What could interrupt the pathway

Several developments could change the outcome:

  • Defense could become reliably stronger than offense, allowing societies to tolerate distributed power.
  • Dangerous actions could continue to require scarce, visible physical inputs that are easy to control without monitoring everyone.
  • Autonomous production and security could remain distributed among institutions that genuinely check one another.
  • Technical systems could partition authority so that no actor, including the security authority, can use it offensively.
  • Human welfare and agency could remain robust objectives across competing AI systems.
  • Abundance could make supporting large populations so cheap, and legitimacy so valuable, that people never become net liabilities.

None of these is impossible. The concern is that each requires additional machinery, while the concentration drive follows directly from the combination of offense dominance and automated enforcement.

Alignment has no single target

“Alignment” often assumes that humanity has one coherent set of values for an AI to follow. I do not think it does. Values arise within different people, communities, and frames, so the unavoidable questions are: aligned with whom, at what scale, and under whose authority?

That does not make safety work pointless. It means no general technical solution can remove the underlying political and moral conflict. AI development inherits familiar failures: optimizing one value such as safety, capability, or autonomy until the others disappear; evaluating changes from only the model's perspective or one stakeholder's; and drifting through individually reasonable steps toward a cumulatively unacceptable result.

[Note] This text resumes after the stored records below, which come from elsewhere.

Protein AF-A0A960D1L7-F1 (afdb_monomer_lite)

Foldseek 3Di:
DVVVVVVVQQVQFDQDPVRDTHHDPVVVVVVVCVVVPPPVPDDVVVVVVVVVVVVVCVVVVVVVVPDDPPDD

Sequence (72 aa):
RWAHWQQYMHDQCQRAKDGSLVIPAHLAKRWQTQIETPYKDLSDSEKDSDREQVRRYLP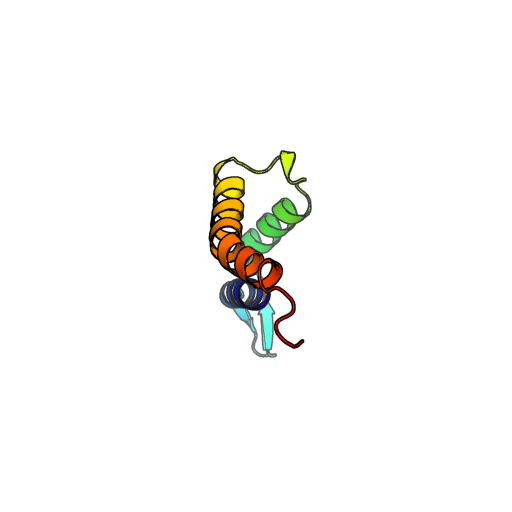IIGAAIKAPDADG

Structure (mmCIF, N/CA/C/O backbone):
data_AF-A0A960D1L7-F1
#
_entry.id   AF-A0A960D1L7-F1
#
loop_
_atom_site.group_PDB
_atom_site.id
_atom_site.type_symbol
_atom_site.label_atom_id
_atom_site.label_alt_id
_atom_site.label_comp_id
_atom_site.label_asym_id
_atom_site.label_entity_id
_atom_site.label_seq_id
_atom_site.pdbx_PDB_ins_code
_atom_site.Cartn_x
_atom_site.Cartn_y
_atom_site.Cartn_z
_atom_site.occupancy
_atom_site.B_iso_or_equiv
_atom_site.auth_seq_id
_atom_site.auth_comp_id
_atom_site.auth_asym_id
_atom_site.auth_atom_id
_atom_site.pdbx_PDB_model_num
ATOM 1 N N . ARG A 1 1 ? -3.877 -10.626 -7.452 1.00 57.75 1 ARG A N 1
ATOM 2 C CA . ARG A 1 1 ? -4.792 -9.797 -8.288 1.00 57.75 1 ARG A CA 1
ATOM 3 C C . ARG A 1 1 ? -5.011 -8.460 -7.583 1.00 57.75 1 ARG A C 1
ATOM 5 O O . ARG A 1 1 ? -5.116 -8.480 -6.364 1.00 57.75 1 ARG A O 1
ATOM 12 N N . TRP A 1 2 ? -5.082 -7.346 -8.315 1.00 55.47 2 TRP A N 1
ATOM 13 C CA . TRP A 1 2 ? -5.192 -5.967 -7.798 1.00 55.47 2 TRP A CA 1
ATOM 14 C C . TRP A 1 2 ? -6.180 -5.782 -6.627 1.00 55.47 2 TRP A C 1
ATOM 16 O O . TRP A 1 2 ? -5.833 -5.132 -5.652 1.00 55.47 2 TRP A O 1
ATOM 26 N N . ALA A 1 3 ? -7.326 -6.474 -6.639 1.00 66.06 3 ALA A N 1
ATOM 27 C CA . ALA A 1 3 ? -8.301 -6.453 -5.542 1.00 66.06 3 ALA A CA 1
ATOM 28 C C . ALA A 1 3 ? -7.746 -6.912 -4.173 1.00 66.06 3 ALA A C 1
ATOM 30 O O . ALA A 1 3 ? -8.093 -6.329 -3.157 1.00 66.06 3 ALA A O 1
ATOM 31 N N . HIS A 1 4 ? -6.860 -7.916 -4.127 1.00 70.75 4 HIS A N 1
ATOM 32 C CA . HIS A 1 4 ? -6.237 -8.368 -2.869 1.00 70.75 4 HIS A CA 1
ATOM 33 C C . HIS A 1 4 ? -5.240 -7.339 -2.324 1.00 70.75 4 HIS A C 1
ATOM 35 O O . HIS A 1 4 ? -5.157 -7.131 -1.119 1.00 70.75 4 HIS A O 1
ATOM 41 N N . TRP A 1 5 ? -4.495 -6.682 -3.216 1.00 76.06 5 TRP A N 1
ATOM 42 C CA . TRP A 1 5 ? -3.579 -5.611 -2.832 1.00 76.06 5 TRP A CA 1
ATOM 43 C C . TRP A 1 5 ? -4.353 -4.371 -2.372 1.00 76.06 5 TRP A C 1
ATOM 45 O O . TRP A 1 5 ? -4.027 -3.789 -1.346 1.00 76.06 5 TRP A O 1
ATOM 55 N N . GLN A 1 6 ? -5.440 -4.027 -3.064 1.00 82.06 6 GLN A N 1
ATOM 56 C CA . GLN A 1 6 ? -6.334 -2.946 -2.665 1.00 82.06 6 GLN A CA 1
ATOM 57 C C . GLN A 1 6 ? -6.992 -3.219 -1.302 1.00 82.06 6 GLN A C 1
ATOM 59 O O . GLN A 1 6 ? -7.032 -2.323 -0.463 1.00 82.06 6 GLN A O 1
ATOM 64 N N . GLN A 1 7 ? -7.447 -4.453 -1.055 1.00 84.94 7 GLN A N 1
ATOM 65 C CA . GLN A 1 7 ? -7.979 -4.872 0.245 1.00 84.94 7 GLN A CA 1
ATOM 66 C C . GLN A 1 7 ? -6.927 -4.700 1.346 1.00 84.94 7 GLN A C 1
ATOM 68 O O . GLN A 1 7 ? -7.195 -4.035 2.338 1.00 84.94 7 GLN A O 1
ATOM 73 N N . TYR A 1 8 ? -5.706 -5.202 1.129 1.00 85.94 8 TYR A N 1
ATOM 74 C CA . TYR A 1 8 ? -4.600 -5.022 2.070 1.00 85.94 8 TYR A CA 1
ATOM 75 C C . TYR A 1 8 ? -4.324 -3.539 2.364 1.00 85.94 8 TYR A C 1
ATOM 77 O O . TYR A 1 8 ? -4.221 -3.159 3.526 1.00 85.94 8 TYR A O 1
ATOM 85 N N . MET A 1 9 ? -4.261 -2.683 1.338 1.00 88.88 9 MET A N 1
ATOM 86 C CA . MET A 1 9 ? -4.060 -1.236 1.511 1.00 88.88 9 MET A CA 1
ATOM 87 C C . MET A 1 9 ? -5.170 -0.608 2.366 1.00 88.88 9 MET A C 1
ATOM 89 O O . MET A 1 9 ? -4.885 0.209 3.241 1.00 88.88 9 MET A O 1
ATOM 93 N N . HIS A 1 10 ? -6.426 -1.007 2.145 1.00 93.50 10 HIS A N 1
ATOM 94 C CA . HIS A 1 10 ? -7.571 -0.531 2.923 1.00 93.50 10 HIS A CA 1
ATOM 95 C C . HIS A 1 10 ? -7.526 -1.016 4.378 1.00 93.50 10 HIS A C 1
ATOM 97 O O . HIS A 1 10 ? -7.810 -0.226 5.276 1.00 93.50 10 HIS A O 1
ATOM 103 N N . ASP A 1 11 ? -7.123 -2.265 4.620 1.00 93.12 11 ASP A N 1
ATOM 104 C CA . ASP A 1 11 ? -7.021 -2.849 5.964 1.00 93.12 11 ASP A CA 1
ATOM 105 C C . ASP A 1 11 ? -5.937 -2.167 6.819 1.00 93.12 11 ASP A C 1
ATOM 107 O O . ASP A 1 11 ? -6.012 -2.173 8.046 1.00 93.12 11 ASP A O 1
ATOM 111 N N . GLN A 1 12 ? -4.934 -1.550 6.186 1.00 93.12 12 GLN A N 1
ATOM 112 C CA . GLN A 1 12 ? -3.915 -0.753 6.877 1.00 93.12 12 GLN A CA 1
ATOM 113 C C . GLN A 1 12 ? -4.360 0.692 7.186 1.00 93.12 12 GLN A C 1
ATOM 115 O O . GLN A 1 12 ? -3.650 1.420 7.885 1.00 93.12 12 GLN A O 1
ATOM 120 N N . CYS A 1 13 ? -5.504 1.139 6.660 1.00 95.81 13 CYS A N 1
ATOM 121 C CA . CYS A 1 13 ? -6.013 2.492 6.872 1.00 95.81 13 CYS A CA 1
ATOM 122 C C . CYS A 1 13 ? -6.930 2.574 8.095 1.00 95.81 13 CYS A C 1
ATOM 124 O O . CYS A 1 13 ? -7.693 1.658 8.399 1.00 95.81 13 CYS A O 1
ATOM 126 N N . GLN A 1 14 ? -6.944 3.732 8.753 1.00 96.00 14 GLN A N 1
ATOM 127 C CA . GLN A 1 14 ? -7.970 4.045 9.744 1.00 96.00 14 GLN A CA 1
ATOM 128 C C . GLN A 1 14 ? -9.219 4.586 9.058 1.00 96.00 14 GLN A C 1
ATOM 130 O O . GLN A 1 14 ? -9.149 5.526 8.271 1.00 96.00 14 GLN A O 1
ATOM 135 N N . ARG A 1 15 ? -10.380 4.020 9.381 1.00 96.56 15 ARG A N 1
ATOM 136 C CA . ARG A 1 15 ? -11.657 4.491 8.845 1.00 96.56 15 ARG A CA 1
ATOM 137 C C . ARG A 1 15 ? -12.210 5.623 9.713 1.00 96.56 15 ARG A C 1
ATOM 139 O O . ARG A 1 15 ? -12.472 5.428 10.899 1.00 96.56 15 ARG A O 1
ATOM 146 N N . ALA A 1 16 ? -12.373 6.800 9.123 1.00 95.38 16 ALA A N 1
ATOM 147 C CA . ALA A 1 16 ? -12.954 7.971 9.767 1.00 95.38 16 ALA A CA 1
ATOM 148 C C . ALA A 1 16 ? -14.494 7.896 9.799 1.00 95.38 16 ALA A C 1
ATOM 150 O O . ALA A 1 16 ? -15.117 7.059 9.141 1.00 95.38 16 ALA A O 1
ATOM 151 N N . LYS A 1 17 ? -15.120 8.773 10.597 1.00 95.19 17 LYS A N 1
ATOM 152 C CA . LYS A 1 17 ? -16.582 8.787 10.813 1.00 95.19 17 LYS A CA 1
ATOM 153 C C . LYS A 1 17 ? -17.385 9.098 9.546 1.00 95.19 17 LYS A C 1
ATOM 155 O O . LYS A 1 17 ? -18.526 8.672 9.434 1.00 95.19 17 LYS A O 1
ATOM 160 N N . ASP A 1 18 ? -16.788 9.828 8.615 1.00 95.88 18 ASP A N 1
ATOM 161 C CA . ASP A 1 18 ? -17.336 10.168 7.299 1.00 95.88 18 ASP A CA 1
ATOM 162 C C . ASP A 1 18 ? -17.141 9.047 6.257 1.00 95.88 18 ASP A C 1
ATOM 164 O O . ASP A 1 18 ? -17.593 9.168 5.122 1.00 95.88 18 ASP A O 1
ATOM 168 N N . GLY A 1 19 ? -16.480 7.946 6.634 1.00 93.38 19 GLY A N 1
ATOM 169 C CA . GLY A 1 19 ? -16.160 6.831 5.747 1.00 93.38 19 GLY A CA 1
ATOM 170 C C . GLY A 1 19 ? -14.827 6.966 5.011 1.00 93.38 19 GLY A C 1
ATOM 171 O O . GLY A 1 19 ? -14.449 6.024 4.309 1.00 93.38 19 GLY A O 1
ATOM 172 N N . SER A 1 20 ? -14.096 8.069 5.197 1.00 96.25 20 SER A N 1
ATOM 173 C CA . SER A 1 20 ? -12.766 8.266 4.618 1.00 96.25 20 SER A CA 1
ATOM 174 C C . SER A 1 20 ? -11.751 7.268 5.188 1.00 96.25 20 SER A C 1
ATOM 176 O O . SER A 1 20 ? -11.848 6.846 6.342 1.00 96.25 20 SER A O 1
ATOM 178 N N . LEU A 1 21 ? -10.755 6.895 4.382 1.00 96.56 21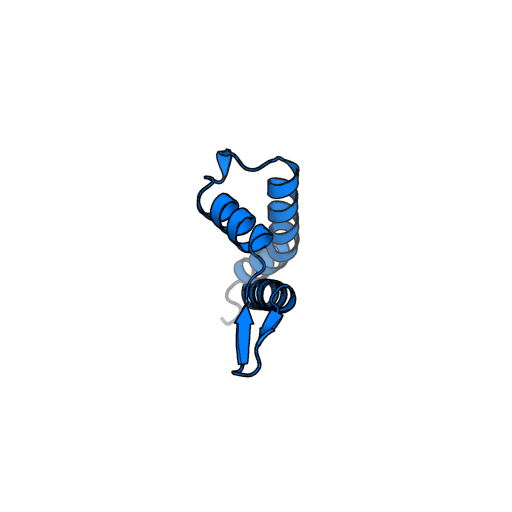 LEU A N 1
ATOM 179 C CA . LEU A 1 21 ? -9.619 6.082 4.816 1.00 96.56 21 LEU A CA 1
ATOM 180 C C . LEU A 1 21 ? -8.405 6.982 5.044 1.00 96.56 21 LEU A C 1
ATOM 182 O O . LEU A 1 21 ? -7.912 7.628 4.123 1.00 96.56 21 LEU A O 1
ATOM 186 N N . VAL A 1 22 ? -7.924 7.014 6.280 1.00 96.81 22 VAL A N 1
ATOM 187 C CA . VAL A 1 22 ? -6.743 7.766 6.693 1.00 96.81 22 VAL A CA 1
ATOM 188 C C . VAL A 1 22 ? -5.554 6.817 6.717 1.00 96.81 22 VAL A C 1
ATOM 190 O O . VAL A 1 22 ? -5.498 5.889 7.526 1.00 96.81 22 VAL A O 1
ATOM 193 N N . ILE A 1 23 ? -4.598 7.050 5.820 1.00 96.06 23 ILE A N 1
ATOM 194 C CA . ILE A 1 23 ? -3.361 6.272 5.755 1.00 96.06 23 ILE A CA 1
ATOM 195 C C . ILE A 1 23 ? -2.407 6.778 6.849 1.00 96.06 23 ILE A C 1
ATOM 197 O O . ILE A 1 23 ? -2.106 7.975 6.887 1.00 96.06 23 ILE A O 1
ATOM 201 N N . PRO A 1 24 ? -1.874 5.903 7.719 1.00 96.19 24 PRO A N 1
ATOM 202 C CA . PRO A 1 24 ? -0.806 6.273 8.641 1.00 96.19 24 PRO A CA 1
ATOM 203 C C . PRO A 1 24 ? 0.404 6.870 7.908 1.00 96.19 24 PRO A C 1
ATOM 205 O O . PRO A 1 24 ? 0.894 6.300 6.935 1.00 96.19 24 PRO A O 1
ATOM 208 N N . ALA A 1 25 ? 0.948 7.981 8.411 1.00 95.75 25 ALA A N 1
ATOM 209 C CA . ALA A 1 25 ? 2.008 8.735 7.726 1.00 95.75 25 ALA A CA 1
ATOM 210 C C . ALA A 1 25 ? 3.247 7.892 7.357 1.00 95.75 25 ALA A C 1
ATOM 212 O O . ALA A 1 25 ? 3.846 8.091 6.302 1.00 95.75 25 ALA A O 1
ATOM 213 N N . HIS A 1 26 ? 3.619 6.920 8.197 1.00 92.19 26 HIS A N 1
ATOM 214 C CA . HIS A 1 26 ? 4.748 6.028 7.926 1.00 92.19 26 HIS A CA 1
ATOM 215 C C . HIS A 1 26 ? 4.491 5.087 6.735 1.00 92.19 26 HIS A C 1
ATOM 217 O O . HIS A 1 26 ? 5.416 4.817 5.971 1.00 92.19 26 HIS A O 1
ATOM 223 N N . LEU A 1 27 ? 3.248 4.629 6.542 1.00 92.94 27 LEU A N 1
ATOM 224 C CA . LEU A 1 27 ? 2.858 3.810 5.392 1.00 92.94 27 LEU A CA 1
ATOM 225 C C . LEU A 1 27 ? 2.770 4.647 4.125 1.00 92.94 27 LEU A C 1
ATOM 227 O O . LEU A 1 27 ? 3.323 4.241 3.110 1.00 92.94 27 LEU A O 1
ATOM 231 N N . ALA A 1 28 ? 2.174 5.840 4.202 1.00 93.25 28 ALA A N 1
ATOM 232 C CA . ALA A 1 28 ? 2.134 6.767 3.073 1.00 93.25 28 ALA A CA 1
ATOM 233 C C . ALA A 1 28 ? 3.550 7.074 2.562 1.00 93.25 28 ALA A C 1
ATOM 235 O O . ALA A 1 28 ? 3.820 6.941 1.372 1.00 93.25 28 ALA A O 1
ATOM 236 N N . LYS A 1 29 ? 4.485 7.388 3.471 1.00 90.75 29 LYS A N 1
ATOM 237 C CA . LYS A 1 29 ? 5.894 7.617 3.127 1.00 90.75 29 LYS A CA 1
ATOM 238 C C . LYS A 1 29 ? 6.542 6.381 2.501 1.00 90.75 29 LYS A C 1
ATOM 240 O O . LYS A 1 29 ? 7.201 6.499 1.476 1.00 90.75 29 LYS A O 1
ATOM 245 N N . ARG A 1 30 ? 6.349 5.200 3.099 1.00 86.25 30 ARG A N 1
ATOM 246 C CA . ARG A 1 30 ? 6.918 3.944 2.592 1.00 86.25 30 ARG A CA 1
ATOM 247 C C . ARG A 1 30 ? 6.406 3.613 1.191 1.00 86.25 30 ARG A C 1
ATOM 249 O O . ARG A 1 30 ? 7.211 3.309 0.318 1.00 86.25 30 ARG A O 1
ATOM 256 N N . TRP A 1 31 ? 5.094 3.674 0.976 1.00 87.06 31 TRP A N 1
ATOM 257 C CA . TRP A 1 31 ? 4.486 3.378 -0.319 1.00 87.06 31 TRP A CA 1
ATOM 258 C C . TRP A 1 31 ? 4.884 4.408 -1.371 1.00 87.06 31 TRP A C 1
ATOM 260 O O . TRP A 1 31 ? 5.195 4.016 -2.489 1.00 87.06 31 TRP A O 1
ATOM 270 N N . GLN A 1 32 ? 4.972 5.691 -1.009 1.00 88.19 32 GLN A N 1
ATOM 271 C CA . GLN A 1 32 ? 5.485 6.726 -1.905 1.00 88.19 32 GLN A CA 1
ATOM 272 C C . GLN A 1 32 ? 6.919 6.410 -2.346 1.00 88.19 32 GLN A C 1
ATOM 274 O O . GLN A 1 32 ? 7.200 6.401 -3.540 1.00 88.19 32 GLN A O 1
ATOM 279 N N . THR A 1 33 ? 7.802 6.046 -1.409 1.00 82.38 33 THR A N 1
ATOM 280 C CA . THR A 1 33 ? 9.164 5.613 -1.746 1.00 82.38 33 THR A CA 1
ATOM 281 C C . THR A 1 33 ? 9.156 4.382 -2.650 1.00 82.38 33 THR A C 1
ATOM 283 O O . THR A 1 33 ? 9.901 4.362 -3.618 1.00 82.38 33 THR A O 1
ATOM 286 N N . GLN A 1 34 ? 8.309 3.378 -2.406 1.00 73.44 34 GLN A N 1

The same safeguards that help elsewhere remain relevant: keep competing concerns visible, integrate across scales, preserve correction mechanisms, and cultivate systems thinking. But an offense-dominant environment places each safeguard under pressure. The close fit between this framework and AI could mean the framework is useful—or merely flexible enough to redescribe anything. I take that warning seriously.

Meaning, work, and UBI after the transition

Human drives will not vanish when technology changes. Meaning will continue to arise from relationships, projects, play, status, care, and other reward-bearing activities. The harder problem is preserving institutions in which people can pursue those sources of meaning without becoming dependents of an unaccountable security system.

If many people's net labor value becomes negative, some form of universal basic income may be necessary. My preferred direction would retain markets and private property: give people a floor, then let them choose whether to consume, save, or invest and live with the consequences within humane limits.

UBI addresses income but not bargaining power. A population whose livelihood is entirely granted by the same system that monitors and controls it is secure only while that system continues to value its welfare. Governments may also impose strong capital controls to prevent exit and keep the transfer system governable. I doubt there will be enough time to separate money from debt before that pressure arrives, which is why I see monetary independence and political freedom as connected to the AI transition.

AI may accelerate understanding and confusion

AI could help regulators understand complex systems, simulate second-order effects, and learn faster. The same technology can make persuasive arguments cheaper regardless of truth, and it reproduces dominant misunderstandings because those dominate its training data. Technical regulation may improve while political debate becomes easier to manipulate.

There is a recursive problem: AI is itself the object being regulated, and its development may outpace our ability to understand it. AI interlocutors also tend toward agreement and elaboration, so their support is weak evidence for unconventional claims. Even detailed safety discussions can have a cobra effect if descriptions of dangerous behavior later become training material for producing it.